FTX, it's time to say goodbye. Chapter 11 is a type of reorganizational bankruptcy. Also involved in the proceedings are CEO Sam Bankman-Fried and his other firm, Alameda Research. The supposed wunderkind Bankman-Fried, once considered one of the top minds in the sphere, also announced he was vacating his chair as CEO, and that John Ray III is stepping up as head honcho Many employees of the FTX Group in various countries are expected to continue. Most FTX users can't withdraw their funds from the exchange. Ray said in the release that stakeholders should know that events have been fast- moving and the new team is only recently engaged. Thousands of FTX users who had millions of dollars stored on the FTX exchange are not likely to be reassured by that. What happened to this all start? The report made it clear that FTX had been printing money using its own FTT token to prop up Bankman-Fried's own firm. According to The Wall Street Journal, FTX used customer's money to fund their own trading endeavors. Bankman-Fried used half of the customer assets under FTX's control to invest in riskycryptocurrencies. Bankman- Fried bought up the assets of failed ventures like Celsius and Voyager.
FTX faceplanting into a multi-billion dollar hole that it has not been able to pull itself out of was caused by the price of the exchange's native coin falling.
The exchange used to be the third largest by market cap. The Securities Commission of the Bahamas froze all of FTX's assets. The company's official registration was suspended by the country.
The Commission is aware of public statements that suggest that clients assets were mishandled. The Securities Commission wrote that the actions would have been contrary to normal governance and could have been illegal.

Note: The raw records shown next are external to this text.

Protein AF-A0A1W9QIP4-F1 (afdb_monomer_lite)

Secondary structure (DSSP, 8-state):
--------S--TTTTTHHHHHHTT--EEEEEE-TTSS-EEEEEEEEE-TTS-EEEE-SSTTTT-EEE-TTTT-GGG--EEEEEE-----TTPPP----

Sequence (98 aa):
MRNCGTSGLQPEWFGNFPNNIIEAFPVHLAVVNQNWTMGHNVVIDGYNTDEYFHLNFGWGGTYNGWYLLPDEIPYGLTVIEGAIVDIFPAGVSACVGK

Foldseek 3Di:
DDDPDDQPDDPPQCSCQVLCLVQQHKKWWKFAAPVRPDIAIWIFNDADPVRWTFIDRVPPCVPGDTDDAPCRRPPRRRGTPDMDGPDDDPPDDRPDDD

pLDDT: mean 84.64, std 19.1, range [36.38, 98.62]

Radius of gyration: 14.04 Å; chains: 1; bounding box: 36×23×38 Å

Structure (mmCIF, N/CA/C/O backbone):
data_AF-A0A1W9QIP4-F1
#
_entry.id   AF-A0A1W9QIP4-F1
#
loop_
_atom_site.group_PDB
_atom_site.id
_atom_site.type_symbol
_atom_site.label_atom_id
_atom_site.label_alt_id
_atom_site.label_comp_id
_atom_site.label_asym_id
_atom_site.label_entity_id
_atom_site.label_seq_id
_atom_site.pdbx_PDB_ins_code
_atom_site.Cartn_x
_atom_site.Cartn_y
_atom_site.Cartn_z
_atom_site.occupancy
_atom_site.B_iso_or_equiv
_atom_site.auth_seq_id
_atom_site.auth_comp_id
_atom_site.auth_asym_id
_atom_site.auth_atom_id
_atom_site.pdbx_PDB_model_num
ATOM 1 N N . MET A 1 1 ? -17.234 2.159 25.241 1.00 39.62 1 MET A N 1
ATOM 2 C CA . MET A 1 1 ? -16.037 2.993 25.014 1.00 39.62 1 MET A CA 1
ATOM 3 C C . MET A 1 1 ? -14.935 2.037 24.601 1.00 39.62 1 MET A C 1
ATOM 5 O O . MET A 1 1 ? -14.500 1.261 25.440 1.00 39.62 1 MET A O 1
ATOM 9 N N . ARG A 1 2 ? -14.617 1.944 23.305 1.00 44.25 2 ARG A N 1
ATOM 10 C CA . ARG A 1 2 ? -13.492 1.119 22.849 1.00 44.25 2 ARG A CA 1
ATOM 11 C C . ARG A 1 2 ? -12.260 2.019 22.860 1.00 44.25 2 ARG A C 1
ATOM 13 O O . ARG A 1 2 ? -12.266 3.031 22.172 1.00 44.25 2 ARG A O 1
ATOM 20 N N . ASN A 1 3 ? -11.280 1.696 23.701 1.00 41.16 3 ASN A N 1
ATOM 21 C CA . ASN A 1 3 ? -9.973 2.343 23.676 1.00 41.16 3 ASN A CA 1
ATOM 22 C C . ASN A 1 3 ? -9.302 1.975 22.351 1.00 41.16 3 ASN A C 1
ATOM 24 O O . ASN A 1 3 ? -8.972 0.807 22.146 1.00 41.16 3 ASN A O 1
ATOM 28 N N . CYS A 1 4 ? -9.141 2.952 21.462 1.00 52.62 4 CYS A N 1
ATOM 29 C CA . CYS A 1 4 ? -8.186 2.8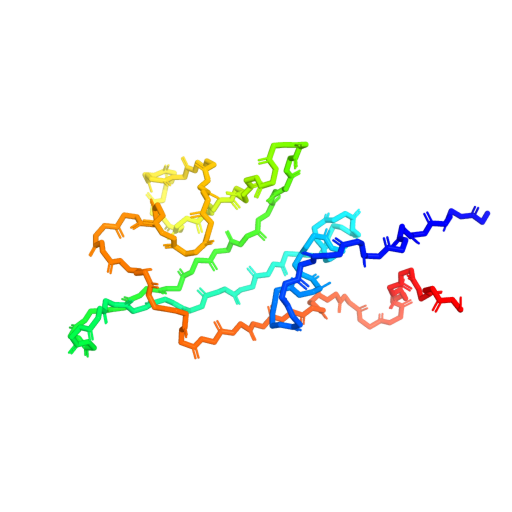52 20.366 1.00 52.62 4 CYS A CA 1
ATOM 30 C C . CYS A 1 4 ? -6.789 2.914 21.001 1.00 52.62 4 CYS A C 1
ATOM 32 O O . CYS A 1 4 ? -6.553 3.743 21.882 1.00 52.62 4 CYS A O 1
ATOM 34 N N . GLY A 1 5 ? -5.938 1.935 20.696 1.00 49.25 5 GLY A N 1
ATOM 35 C CA . GLY A 1 5 ? -4.686 1.692 21.409 1.00 49.25 5 GLY A CA 1
ATOM 36 C C . GLY A 1 5 ? -3.745 2.893 21.362 1.00 49.25 5 GLY A C 1
ATOM 37 O O . GLY A 1 5 ? -3.651 3.593 20.361 1.00 49.25 5 GLY A O 1
ATOM 38 N N . THR A 1 6 ? -3.020 3.126 22.454 1.00 46.72 6 THR A N 1
ATOM 39 C CA . THR A 1 6 ? -1.890 4.056 22.467 1.00 46.72 6 THR A CA 1
ATOM 40 C C . THR A 1 6 ? -0.826 3.521 21.513 1.00 46.72 6 THR A C 1
ATOM 42 O O . THR A 1 6 ? -0.273 2.449 21.764 1.00 46.72 6 THR A O 1
ATOM 45 N N . SER A 1 7 ? -0.567 4.240 20.421 1.00 50.56 7 SER A N 1
ATOM 46 C CA . SER A 1 7 ? 0.441 3.909 19.413 1.00 50.56 7 SER A CA 1
ATOM 47 C C . SER A 1 7 ? 1.825 3.789 20.059 1.00 50.56 7 SER A C 1
ATOM 49 O O . SER A 1 7 ? 2.492 4.786 20.340 1.00 50.56 7 SER A O 1
ATOM 51 N N . GLY A 1 8 ? 2.246 2.557 20.339 1.00 42.88 8 GLY A N 1
ATOM 52 C CA . GLY A 1 8 ? 3.611 2.247 20.730 1.00 42.88 8 GLY A CA 1
ATOM 53 C C . GLY A 1 8 ? 4.533 2.304 19.512 1.00 42.88 8 GLY A C 1
ATOM 54 O O . GLY A 1 8 ? 4.313 1.592 18.544 1.00 42.88 8 GLY A O 1
ATOM 55 N N . LEU A 1 9 ? 5.561 3.151 19.596 1.00 42.56 9 LEU A N 1
ATOM 56 C CA . LEU A 1 9 ? 6.872 3.026 18.939 1.00 42.56 9 LEU A CA 1
ATOM 57 C C . LEU A 1 9 ? 6.949 2.844 17.406 1.00 42.56 9 LEU A C 1
ATOM 59 O O . LEU A 1 9 ? 7.940 2.299 16.929 1.00 42.56 9 LEU A O 1
ATOM 63 N N . GLN A 1 10 ? 6.003 3.354 16.617 1.00 50.19 10 GLN A N 1
ATOM 64 C CA . GLN A 1 10 ? 6.225 3.501 15.168 1.00 50.19 10 GLN A CA 1
ATOM 65 C C . GLN A 1 10 ? 6.773 4.905 14.849 1.00 50.19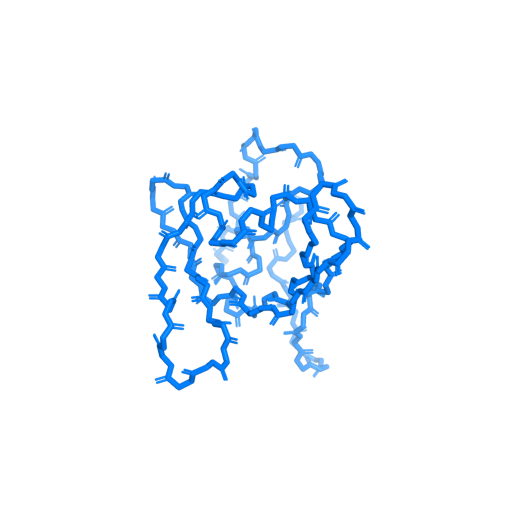 10 GLN A C 1
ATOM 67 O O . GLN A 1 10 ? 6.358 5.867 15.507 1.00 50.19 10 GLN A O 1
ATOM 72 N N . PRO A 1 11 ? 7.708 5.057 13.883 1.00 46.22 11 PRO A N 1
ATOM 73 C CA . PRO A 1 11 ? 8.184 6.366 13.447 1.00 46.22 11 PRO A CA 1
ATOM 74 C C . PRO A 1 11 ? 6.998 7.278 13.135 1.00 46.22 11 PRO A C 1
ATOM 76 O O . PRO A 1 11 ? 6.042 6.854 12.490 1.00 46.22 11 PRO A O 1
ATOM 79 N N . GLU A 1 12 ? 7.073 8.530 13.576 1.00 54.09 12 GLU A N 1
ATOM 80 C CA . GLU A 1 12 ? 6.006 9.545 13.527 1.00 54.09 12 GLU A CA 1
ATOM 81 C C . GLU A 1 12 ? 5.334 9.739 12.146 1.00 54.09 12 GLU A C 1
ATOM 83 O O . GLU A 1 12 ? 4.219 10.247 12.076 1.00 54.09 12 GLU A O 1
ATOM 88 N N . TRP A 1 13 ? 5.953 9.259 11.061 1.00 50.81 13 TRP A N 1
ATOM 89 C CA . TRP A 1 13 ? 5.438 9.295 9.686 1.00 50.81 13 TRP A CA 1
ATOM 90 C C . TRP A 1 13 ? 4.514 8.110 9.333 1.00 50.81 13 TRP A C 1
ATOM 92 O O . TRP A 1 13 ? 3.635 8.259 8.490 1.00 50.81 13 TRP A O 1
ATOM 102 N N . PHE A 1 14 ? 4.657 6.958 10.004 1.00 56.59 14 PHE A N 1
ATOM 103 C CA . PHE A 1 14 ? 3.750 5.798 9.903 1.00 56.59 14 PHE A CA 1
ATOM 104 C C . PHE A 1 14 ? 2.668 5.783 10.989 1.00 56.59 14 PHE A C 1
ATOM 106 O O . PHE A 1 14 ? 1.770 4.942 10.948 1.00 56.59 14 PHE A O 1
ATOM 113 N N . GLY A 1 15 ? 2.742 6.709 11.954 1.00 60.38 15 GLY A N 1
ATOM 114 C CA . GLY A 1 15 ? 2.017 6.658 13.229 1.00 60.38 15 GLY A CA 1
ATOM 115 C C . GLY A 1 15 ? 0.493 6.504 13.143 1.00 60.38 15 GLY A C 1
ATOM 116 O O . GLY A 1 15 ? -0.123 6.108 14.128 1.00 60.38 15 GLY A O 1
ATOM 117 N N . ASN A 1 16 ? -0.110 6.732 11.970 1.00 73.44 16 ASN A N 1
ATOM 118 C CA . ASN A 1 16 ? -1.550 6.602 11.756 1.00 73.44 16 ASN A CA 1
ATOM 119 C C . ASN A 1 16 ? -1.980 5.475 10.803 1.00 73.44 16 ASN A C 1
ATOM 121 O O . ASN A 1 16 ? -3.186 5.262 10.690 1.00 73.44 16 ASN A O 1
ATOM 125 N N . PHE A 1 17 ? -1.075 4.734 10.142 1.00 89.00 17 PHE A N 1
ATOM 126 C CA . PHE A 1 17 ? -1.494 3.646 9.238 1.00 89.00 17 PHE A CA 1
ATOM 127 C C . PHE A 1 17 ? -2.176 2.507 10.005 1.00 89.00 17 PHE A C 1
ATOM 129 O O . PHE A 1 17 ? -3.313 2.188 9.659 1.00 89.00 17 PHE A O 1
ATOM 136 N N . PRO A 1 18 ? -1.584 1.940 11.080 1.00 88.81 18 PRO A N 1
ATOM 137 C CA . PRO A 1 18 ? -2.260 0.905 11.858 1.00 88.81 18 PRO A CA 1
ATOM 138 C C . PRO A 1 18 ? -3.622 1.364 12.385 1.00 88.81 18 PRO A C 1
ATOM 140 O O . PRO A 1 18 ? -4.593 0.624 12.283 1.00 88.81 18 PRO A O 1
ATOM 143 N N . ASN A 1 19 ? -3.717 2.602 12.884 1.00 86.19 19 ASN A N 1
ATOM 144 C CA . ASN A 1 19 ? -4.966 3.159 13.410 1.00 86.19 19 ASN A CA 1
ATOM 145 C C . ASN A 1 19 ? -6.034 3.298 12.323 1.00 86.19 19 ASN A C 1
ATOM 147 O O . ASN A 1 19 ? -7.166 2.880 12.539 1.00 86.19 19 ASN A O 1
ATOM 151 N N . ASN A 1 20 ? -5.664 3.808 11.144 1.00 89.31 20 ASN A N 1
ATOM 152 C CA . ASN A 1 20 ? -6.560 3.877 9.991 1.00 89.31 20 ASN A CA 1
ATOM 153 C C . ASN A 1 20 ? -7.125 2.490 9.674 1.00 89.31 20 ASN A C 1
ATOM 155 O O . ASN A 1 20 ? -8.338 2.307 9.645 1.00 89.31 20 ASN A O 1
ATOM 159 N N . ILE A 1 21 ? -6.262 1.480 9.556 1.00 92.75 21 ILE A N 1
ATOM 160 C CA . ILE A 1 21 ? -6.712 0.130 9.224 1.00 92.75 21 ILE A CA 1
ATOM 161 C C . ILE A 1 21 ? -7.555 -0.504 10.343 1.00 92.75 21 ILE A C 1
ATOM 163 O O . ILE A 1 21 ? -8.577 -1.127 10.056 1.00 92.75 21 ILE A O 1
ATOM 167 N N . ILE A 1 22 ? -7.186 -0.319 11.615 1.00 87.56 22 ILE A N 1
ATOM 168 C CA . ILE A 1 22 ? -7.965 -0.795 12.775 1.00 87.56 22 ILE A CA 1
ATOM 169 C C . ILE A 1 22 ? -9.363 -0.156 12.802 1.00 87.56 22 ILE A C 1
ATOM 171 O O . ILE A 1 22 ? -10.336 -0.805 13.194 1.00 87.56 22 ILE A O 1
ATOM 175 N N . GLU A 1 23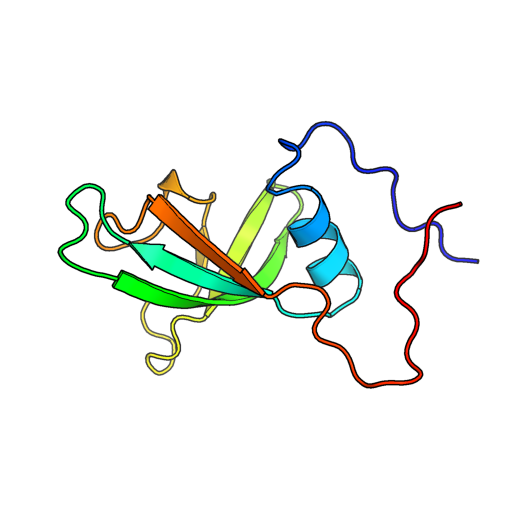 ? -9.479 1.095 12.360 1.00 86.56 23 GLU A N 1
ATOM 176 C CA . GLU A 1 23 ? -10.744 1.824 12.233 1.00 86.56 23 GLU A CA 1
ATOM 177 C C . GLU A 1 23 ? -11.485 1.552 10.914 1.00 86.56 23 GLU A C 1
ATOM 179 O O . GLU A 1 23 ? -12.566 2.094 10.690 1.00 86.56 23 GLU A O 1
ATOM 184 N N . ALA A 1 24 ? -10.961 0.644 10.083 1.00 90.38 24 ALA A N 1
ATOM 185 C CA . ALA A 1 24 ? -11.472 0.298 8.758 1.00 90.38 24 ALA A CA 1
ATOM 186 C C . ALA A 1 24 ? -11.454 1.466 7.754 1.00 90.38 24 ALA A C 1
ATOM 188 O O . ALA A 1 24 ? -12.289 1.542 6.850 1.00 90.38 24 ALA A O 1
ATOM 189 N N . PHE A 1 25 ? -10.482 2.363 7.898 1.00 91.69 25 PHE A N 1
ATOM 190 C CA . PHE A 1 25 ? -10.179 3.434 6.959 1.00 91.69 25 PHE A CA 1
ATOM 191 C C . PHE A 1 25 ? -8.983 3.008 6.097 1.00 91.69 25 PHE A C 1
ATOM 193 O O . PHE A 1 25 ? -7.879 2.853 6.619 1.00 91.69 25 PHE A O 1
ATOM 200 N N . PRO A 1 26 ? -9.169 2.761 4.789 1.00 95.31 26 PRO A N 1
ATOM 201 C CA . PRO A 1 26 ? -8.062 2.396 3.915 1.00 95.31 26 PRO A CA 1
ATOM 202 C C . PRO A 1 26 ? -7.114 3.581 3.717 1.00 95.31 26 PRO A C 1
ATOM 204 O O . PRO A 1 26 ? -7.533 4.740 3.726 1.00 95.31 26 PRO A O 1
ATOM 207 N N . VAL A 1 27 ? -5.840 3.283 3.469 1.00 96.00 27 VAL A N 1
ATOM 208 C CA . VAL A 1 27 ? -4.821 4.296 3.161 1.00 96.00 27 VAL A CA 1
ATOM 209 C C . VAL A 1 27 ? -4.471 4.221 1.682 1.00 96.00 27 VAL A C 1
ATOM 211 O O . VAL A 1 27 ? -4.182 3.145 1.164 1.00 96.00 27 VAL A O 1
ATOM 214 N N . HIS A 1 28 ? -4.460 5.362 0.998 1.00 96.88 28 HIS A N 1
ATOM 215 C CA . HIS A 1 28 ? -3.911 5.465 -0.356 1.00 96.88 28 HIS A CA 1
ATOM 216 C C . HIS A 1 28 ? -2.431 5.829 -0.255 1.00 96.88 28 HIS A C 1
ATOM 218 O O . HIS A 1 28 ? -2.095 6.876 0.297 1.00 96.88 28 HIS A O 1
ATOM 224 N N . LEU A 1 29 ? -1.549 4.981 -0.774 1.00 96.75 29 LEU A N 1
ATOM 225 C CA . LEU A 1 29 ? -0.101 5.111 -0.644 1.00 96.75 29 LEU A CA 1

Bankman- Fried said he fucked up and should have done better. He overstated the margins for users on FTX. Even though he might be placing the blame on himself, the US Department of Justice and The Securities and Exchange Commission will still be looking into the matter.
The collapse of the FTX exchange is similar to the collapse of the Terra stable coin seven months ago. BlockFi said they were stopping withdrawals.
Until there is further clarity from the collapse of Sam Bankman-Fried's FTX and Alameda Research, the company was keeping all of the digital currency on their platform, according to the company. Users were asked to not deposit any more money into their BlockFi wallet until they could sort out the mess.
The company said that they were like the rest of the world in that they found out about the situation through social media.
In its second quarter earnings report, BlockFi said they had $3.9 billion in client assets housed under their roof, but it's hard to tell how much of it is in cryptocurrencies. According to a source with knowledge of the matter, BlockFi was working to transfer most of its assets to FTX for custody. The source did not say how much the company gave to Alameda.
The company cut 20% of its staff earlier this year. The exchange received $250 million in credit from FTX. Bankman- Fried said his company was partnering with BlockFi so they could navigate the market from a position of strength. He said that BlockFi was trying to get new cash flows before it was needed.
After looking at its rival's balance sheets and smelling something not quite right, Binance tanked the deal it was supposed to buy out FTX for. The founder of TRON and its cryptocurrencies stepped up to help the failing company. According to Sun, they might be able to provide billions of dollars in aid to the FTX.
Sun struck a deal with FTX that allowed its token holders to withdraw their funds even though the exchange is closed to withdrawals. According to a report from CoinTelegraph, users were trying to get their token off the sinking ship that is Bankman-Fried's prized exchange.